### Required work
Lines before the one containing "ATOM 223 O O" in the records below are to be left out; that line and all after it, through the end, are to be retyped exactly.
____ Data provided
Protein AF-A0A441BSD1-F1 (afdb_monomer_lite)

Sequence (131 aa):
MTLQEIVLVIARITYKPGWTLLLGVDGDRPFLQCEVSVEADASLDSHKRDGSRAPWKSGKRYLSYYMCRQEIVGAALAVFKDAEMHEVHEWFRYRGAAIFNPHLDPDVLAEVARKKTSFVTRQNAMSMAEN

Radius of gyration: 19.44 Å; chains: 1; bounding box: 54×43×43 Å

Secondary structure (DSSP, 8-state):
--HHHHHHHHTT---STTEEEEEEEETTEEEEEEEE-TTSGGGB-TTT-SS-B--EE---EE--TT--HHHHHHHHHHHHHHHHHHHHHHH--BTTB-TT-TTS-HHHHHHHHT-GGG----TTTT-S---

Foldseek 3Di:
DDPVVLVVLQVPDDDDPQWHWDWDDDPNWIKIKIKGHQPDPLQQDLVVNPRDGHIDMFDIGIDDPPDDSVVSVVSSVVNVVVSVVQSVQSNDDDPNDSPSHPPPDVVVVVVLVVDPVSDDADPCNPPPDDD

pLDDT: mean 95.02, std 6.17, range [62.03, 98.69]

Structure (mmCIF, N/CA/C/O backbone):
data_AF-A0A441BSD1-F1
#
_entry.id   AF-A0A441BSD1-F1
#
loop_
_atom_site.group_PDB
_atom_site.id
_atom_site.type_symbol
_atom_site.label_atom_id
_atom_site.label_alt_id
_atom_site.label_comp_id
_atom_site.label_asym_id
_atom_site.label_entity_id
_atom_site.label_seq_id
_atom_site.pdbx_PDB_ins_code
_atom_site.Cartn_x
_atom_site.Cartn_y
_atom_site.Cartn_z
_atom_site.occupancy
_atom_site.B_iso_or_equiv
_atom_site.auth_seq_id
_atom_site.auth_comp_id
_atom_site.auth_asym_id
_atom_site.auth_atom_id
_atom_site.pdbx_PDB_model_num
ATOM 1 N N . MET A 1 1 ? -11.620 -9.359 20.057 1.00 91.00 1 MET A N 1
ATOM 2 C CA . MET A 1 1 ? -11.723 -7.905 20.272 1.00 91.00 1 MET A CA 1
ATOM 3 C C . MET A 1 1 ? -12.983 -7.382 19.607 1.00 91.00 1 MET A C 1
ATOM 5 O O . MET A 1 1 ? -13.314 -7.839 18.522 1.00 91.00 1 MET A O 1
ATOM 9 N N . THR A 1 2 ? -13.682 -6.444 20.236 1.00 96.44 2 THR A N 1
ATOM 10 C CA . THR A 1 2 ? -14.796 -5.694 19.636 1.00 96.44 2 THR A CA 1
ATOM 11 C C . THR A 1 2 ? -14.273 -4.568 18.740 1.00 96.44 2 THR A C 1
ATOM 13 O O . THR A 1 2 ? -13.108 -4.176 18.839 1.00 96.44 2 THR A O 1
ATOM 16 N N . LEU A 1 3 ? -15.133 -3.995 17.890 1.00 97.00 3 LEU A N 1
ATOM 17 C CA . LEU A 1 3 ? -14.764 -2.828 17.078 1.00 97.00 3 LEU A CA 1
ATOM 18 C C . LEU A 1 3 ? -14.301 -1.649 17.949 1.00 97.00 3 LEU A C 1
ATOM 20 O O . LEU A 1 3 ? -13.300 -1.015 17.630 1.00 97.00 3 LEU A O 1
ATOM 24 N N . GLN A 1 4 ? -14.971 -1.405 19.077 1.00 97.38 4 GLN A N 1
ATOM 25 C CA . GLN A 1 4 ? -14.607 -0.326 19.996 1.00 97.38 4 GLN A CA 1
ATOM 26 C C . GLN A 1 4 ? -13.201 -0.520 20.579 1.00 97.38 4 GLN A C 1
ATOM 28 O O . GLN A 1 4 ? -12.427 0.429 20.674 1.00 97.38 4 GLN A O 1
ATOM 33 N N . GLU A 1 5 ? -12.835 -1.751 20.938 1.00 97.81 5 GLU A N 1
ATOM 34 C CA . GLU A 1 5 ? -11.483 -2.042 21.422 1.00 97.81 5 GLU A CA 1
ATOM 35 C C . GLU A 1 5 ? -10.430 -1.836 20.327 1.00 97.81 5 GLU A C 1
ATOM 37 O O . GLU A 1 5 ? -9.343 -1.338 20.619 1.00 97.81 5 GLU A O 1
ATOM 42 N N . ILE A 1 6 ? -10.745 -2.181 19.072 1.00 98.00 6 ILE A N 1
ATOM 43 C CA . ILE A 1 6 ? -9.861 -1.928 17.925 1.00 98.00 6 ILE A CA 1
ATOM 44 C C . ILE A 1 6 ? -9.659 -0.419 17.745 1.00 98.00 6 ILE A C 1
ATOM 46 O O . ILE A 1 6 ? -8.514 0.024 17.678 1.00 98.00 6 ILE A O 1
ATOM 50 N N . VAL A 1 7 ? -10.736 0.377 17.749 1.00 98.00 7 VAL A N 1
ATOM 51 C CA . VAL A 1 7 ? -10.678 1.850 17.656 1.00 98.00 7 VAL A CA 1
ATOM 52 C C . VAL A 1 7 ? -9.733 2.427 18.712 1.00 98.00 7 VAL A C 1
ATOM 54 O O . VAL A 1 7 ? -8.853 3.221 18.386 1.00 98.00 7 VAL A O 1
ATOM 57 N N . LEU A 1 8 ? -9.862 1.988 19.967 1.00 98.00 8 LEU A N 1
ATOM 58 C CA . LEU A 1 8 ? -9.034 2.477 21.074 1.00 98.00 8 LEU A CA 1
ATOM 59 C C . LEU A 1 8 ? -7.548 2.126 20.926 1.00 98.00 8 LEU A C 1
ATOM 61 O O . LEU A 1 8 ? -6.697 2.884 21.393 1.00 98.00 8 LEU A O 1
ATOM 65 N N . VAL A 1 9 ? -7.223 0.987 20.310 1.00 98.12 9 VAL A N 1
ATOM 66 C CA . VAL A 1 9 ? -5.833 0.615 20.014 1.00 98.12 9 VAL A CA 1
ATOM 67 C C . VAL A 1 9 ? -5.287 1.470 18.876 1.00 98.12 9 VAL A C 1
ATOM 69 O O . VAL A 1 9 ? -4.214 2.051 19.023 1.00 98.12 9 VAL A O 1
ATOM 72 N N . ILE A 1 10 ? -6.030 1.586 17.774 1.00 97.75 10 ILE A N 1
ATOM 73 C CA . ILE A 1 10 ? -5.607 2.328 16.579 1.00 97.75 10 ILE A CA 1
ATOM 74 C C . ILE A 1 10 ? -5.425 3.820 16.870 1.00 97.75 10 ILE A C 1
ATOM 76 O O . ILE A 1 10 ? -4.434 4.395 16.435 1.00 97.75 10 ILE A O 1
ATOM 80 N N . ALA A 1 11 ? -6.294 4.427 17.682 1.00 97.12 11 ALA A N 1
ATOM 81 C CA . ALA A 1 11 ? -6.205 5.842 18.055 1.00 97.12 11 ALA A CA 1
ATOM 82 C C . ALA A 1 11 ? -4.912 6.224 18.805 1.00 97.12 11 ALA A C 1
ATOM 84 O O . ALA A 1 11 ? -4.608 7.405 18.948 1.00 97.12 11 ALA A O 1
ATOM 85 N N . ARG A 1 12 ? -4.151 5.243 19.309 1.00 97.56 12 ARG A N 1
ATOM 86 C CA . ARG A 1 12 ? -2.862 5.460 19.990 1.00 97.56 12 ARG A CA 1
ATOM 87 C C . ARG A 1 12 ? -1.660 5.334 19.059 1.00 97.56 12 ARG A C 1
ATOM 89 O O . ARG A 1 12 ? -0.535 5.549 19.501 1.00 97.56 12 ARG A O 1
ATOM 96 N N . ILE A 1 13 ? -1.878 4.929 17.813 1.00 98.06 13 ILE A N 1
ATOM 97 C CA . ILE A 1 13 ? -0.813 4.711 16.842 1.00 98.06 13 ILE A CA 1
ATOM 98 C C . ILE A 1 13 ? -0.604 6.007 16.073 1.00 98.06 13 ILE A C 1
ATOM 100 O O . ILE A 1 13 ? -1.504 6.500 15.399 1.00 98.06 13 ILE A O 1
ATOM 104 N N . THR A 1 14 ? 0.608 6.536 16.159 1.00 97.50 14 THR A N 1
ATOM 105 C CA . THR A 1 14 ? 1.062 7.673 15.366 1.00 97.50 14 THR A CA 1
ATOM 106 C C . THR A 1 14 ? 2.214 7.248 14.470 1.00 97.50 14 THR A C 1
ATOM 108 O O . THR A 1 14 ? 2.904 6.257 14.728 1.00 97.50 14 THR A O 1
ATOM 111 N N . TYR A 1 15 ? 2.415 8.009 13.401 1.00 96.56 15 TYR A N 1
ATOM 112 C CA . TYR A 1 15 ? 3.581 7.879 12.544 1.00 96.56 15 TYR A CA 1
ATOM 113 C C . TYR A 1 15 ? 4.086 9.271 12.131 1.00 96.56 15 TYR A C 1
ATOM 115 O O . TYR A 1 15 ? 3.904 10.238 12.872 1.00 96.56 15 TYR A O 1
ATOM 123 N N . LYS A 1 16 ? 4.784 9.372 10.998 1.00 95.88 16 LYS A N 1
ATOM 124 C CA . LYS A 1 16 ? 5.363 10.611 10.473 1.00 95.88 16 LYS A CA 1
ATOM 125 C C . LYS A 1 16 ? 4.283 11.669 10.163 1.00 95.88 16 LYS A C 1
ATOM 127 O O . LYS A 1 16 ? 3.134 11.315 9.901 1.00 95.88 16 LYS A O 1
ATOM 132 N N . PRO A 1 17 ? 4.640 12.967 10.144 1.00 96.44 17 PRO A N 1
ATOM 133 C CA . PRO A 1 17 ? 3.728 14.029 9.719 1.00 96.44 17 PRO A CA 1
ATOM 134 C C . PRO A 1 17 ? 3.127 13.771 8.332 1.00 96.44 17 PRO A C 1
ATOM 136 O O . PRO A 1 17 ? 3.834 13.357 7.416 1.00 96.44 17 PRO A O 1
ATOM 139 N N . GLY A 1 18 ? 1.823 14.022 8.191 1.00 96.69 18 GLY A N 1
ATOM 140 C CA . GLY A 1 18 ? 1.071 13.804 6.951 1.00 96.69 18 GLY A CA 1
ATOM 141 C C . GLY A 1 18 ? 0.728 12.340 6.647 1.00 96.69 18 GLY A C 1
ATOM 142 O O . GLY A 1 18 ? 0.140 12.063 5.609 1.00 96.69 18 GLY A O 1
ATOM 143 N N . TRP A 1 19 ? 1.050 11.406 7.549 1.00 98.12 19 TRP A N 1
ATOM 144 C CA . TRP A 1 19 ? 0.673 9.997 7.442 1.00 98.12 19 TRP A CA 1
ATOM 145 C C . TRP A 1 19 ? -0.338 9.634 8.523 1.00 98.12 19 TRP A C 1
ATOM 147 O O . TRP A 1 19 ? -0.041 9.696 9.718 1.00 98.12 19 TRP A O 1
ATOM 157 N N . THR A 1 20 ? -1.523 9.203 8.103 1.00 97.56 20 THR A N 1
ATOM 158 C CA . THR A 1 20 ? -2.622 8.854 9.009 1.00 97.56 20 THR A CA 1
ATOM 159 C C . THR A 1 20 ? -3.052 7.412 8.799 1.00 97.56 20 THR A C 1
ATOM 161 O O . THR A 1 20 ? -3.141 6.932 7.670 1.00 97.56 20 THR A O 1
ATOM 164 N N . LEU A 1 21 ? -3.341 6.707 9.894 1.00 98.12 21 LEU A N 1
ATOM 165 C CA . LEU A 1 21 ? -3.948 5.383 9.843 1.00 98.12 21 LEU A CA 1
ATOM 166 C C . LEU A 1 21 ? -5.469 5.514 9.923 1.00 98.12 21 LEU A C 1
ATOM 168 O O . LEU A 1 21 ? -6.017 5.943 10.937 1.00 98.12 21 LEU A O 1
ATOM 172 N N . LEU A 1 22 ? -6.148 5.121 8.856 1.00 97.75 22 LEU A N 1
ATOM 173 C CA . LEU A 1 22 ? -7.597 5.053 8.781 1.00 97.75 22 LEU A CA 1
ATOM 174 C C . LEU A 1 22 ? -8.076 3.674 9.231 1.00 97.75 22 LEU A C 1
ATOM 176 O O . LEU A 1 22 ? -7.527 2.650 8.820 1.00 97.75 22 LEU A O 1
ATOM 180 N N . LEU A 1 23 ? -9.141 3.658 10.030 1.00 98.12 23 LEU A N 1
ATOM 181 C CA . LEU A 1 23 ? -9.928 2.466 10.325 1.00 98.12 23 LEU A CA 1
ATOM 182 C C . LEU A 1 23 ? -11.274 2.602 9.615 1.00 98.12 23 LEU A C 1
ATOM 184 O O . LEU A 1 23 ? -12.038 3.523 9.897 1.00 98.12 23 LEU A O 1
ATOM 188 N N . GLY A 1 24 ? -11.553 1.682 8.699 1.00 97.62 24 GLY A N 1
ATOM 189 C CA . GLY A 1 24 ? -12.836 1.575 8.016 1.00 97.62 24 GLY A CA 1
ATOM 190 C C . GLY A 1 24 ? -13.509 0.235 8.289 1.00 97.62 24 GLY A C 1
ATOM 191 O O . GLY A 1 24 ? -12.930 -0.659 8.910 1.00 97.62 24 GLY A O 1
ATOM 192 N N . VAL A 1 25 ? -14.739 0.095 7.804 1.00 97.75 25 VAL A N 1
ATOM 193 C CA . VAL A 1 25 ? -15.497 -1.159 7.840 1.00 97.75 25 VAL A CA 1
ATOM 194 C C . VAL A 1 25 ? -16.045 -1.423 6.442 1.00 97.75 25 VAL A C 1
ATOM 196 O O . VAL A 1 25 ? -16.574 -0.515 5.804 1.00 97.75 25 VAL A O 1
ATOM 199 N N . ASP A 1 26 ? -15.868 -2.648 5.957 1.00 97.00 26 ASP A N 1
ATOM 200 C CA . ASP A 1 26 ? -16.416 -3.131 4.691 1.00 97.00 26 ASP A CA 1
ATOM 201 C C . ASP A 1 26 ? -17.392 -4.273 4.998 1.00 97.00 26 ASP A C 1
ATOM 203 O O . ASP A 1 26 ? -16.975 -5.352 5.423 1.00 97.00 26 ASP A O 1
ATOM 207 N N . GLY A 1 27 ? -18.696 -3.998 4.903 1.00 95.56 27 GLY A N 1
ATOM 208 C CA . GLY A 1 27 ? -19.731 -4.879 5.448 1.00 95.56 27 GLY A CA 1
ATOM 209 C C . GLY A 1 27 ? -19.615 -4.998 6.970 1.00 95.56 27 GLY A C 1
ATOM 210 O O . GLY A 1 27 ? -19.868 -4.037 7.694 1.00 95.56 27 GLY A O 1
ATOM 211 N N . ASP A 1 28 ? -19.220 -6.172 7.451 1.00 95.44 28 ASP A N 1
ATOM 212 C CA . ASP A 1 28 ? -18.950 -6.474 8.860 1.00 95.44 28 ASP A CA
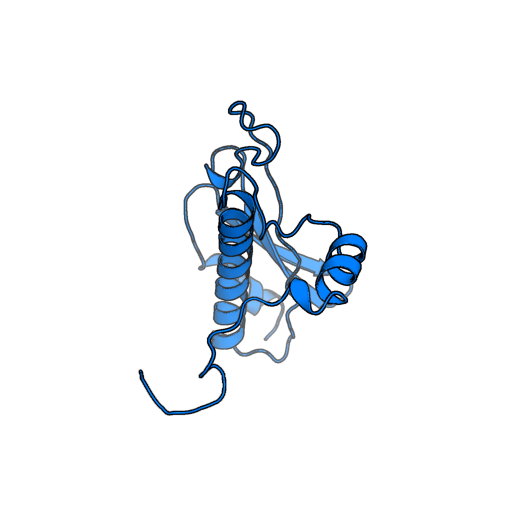 1
ATOM 213 C C . ASP A 1 28 ? -17.448 -6.546 9.186 1.00 95.44 28 ASP A C 1
ATOM 215 O O . ASP A 1 28 ? -17.068 -6.761 10.338 1.00 95.44 28 ASP A O 1
ATOM 219 N N . ARG A 1 29 ? -16.570 -6.361 8.193 1.00 96.94 29 ARG A N 1
ATOM 220 C CA . ARG A 1 29 ? -15.136 -6.601 8.342 1.00 96.94 29 ARG A CA 1
ATOM 221 C C . ARG A 1 29 ? -14.359 -5.291 8.506 1.00 96.94 29 ARG A C 1
ATOM 223 O O . ARG A 1 29 ? -14.280 -4.506 7.557 1.00 96.94 29 ARG A O 1
ATOM 230 N N . PRO A 1 30 ? -13.724 -5.041 9.667 1.00 98.25 30 PRO A N 1
ATOM 231 C CA . PRO A 1 30 ? -12.876 -3.869 9.836 1.00 98.25 30 PRO A CA 1
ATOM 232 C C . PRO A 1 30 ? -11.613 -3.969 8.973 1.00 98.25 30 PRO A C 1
________
### Task result
ATOM 223 O O . ARG A 1 29 ? -14.280 -4.506 7.557 1.00 96.94 29 ARG A O 1
ATOM 230 N N . PRO A 1 30 ? -13.724 -5.041 9.667 1.00 98.25 30 PRO A N 1
ATOM 231 C CA . PRO A 1 30 ? -12.876 -3.869 9.836 1.00 98.25 30 PRO A CA 1
ATOM 232 C C . PRO A 1 30 ? -11.613 -3.969 8.973 1.00 98.25 30 PRO A C 1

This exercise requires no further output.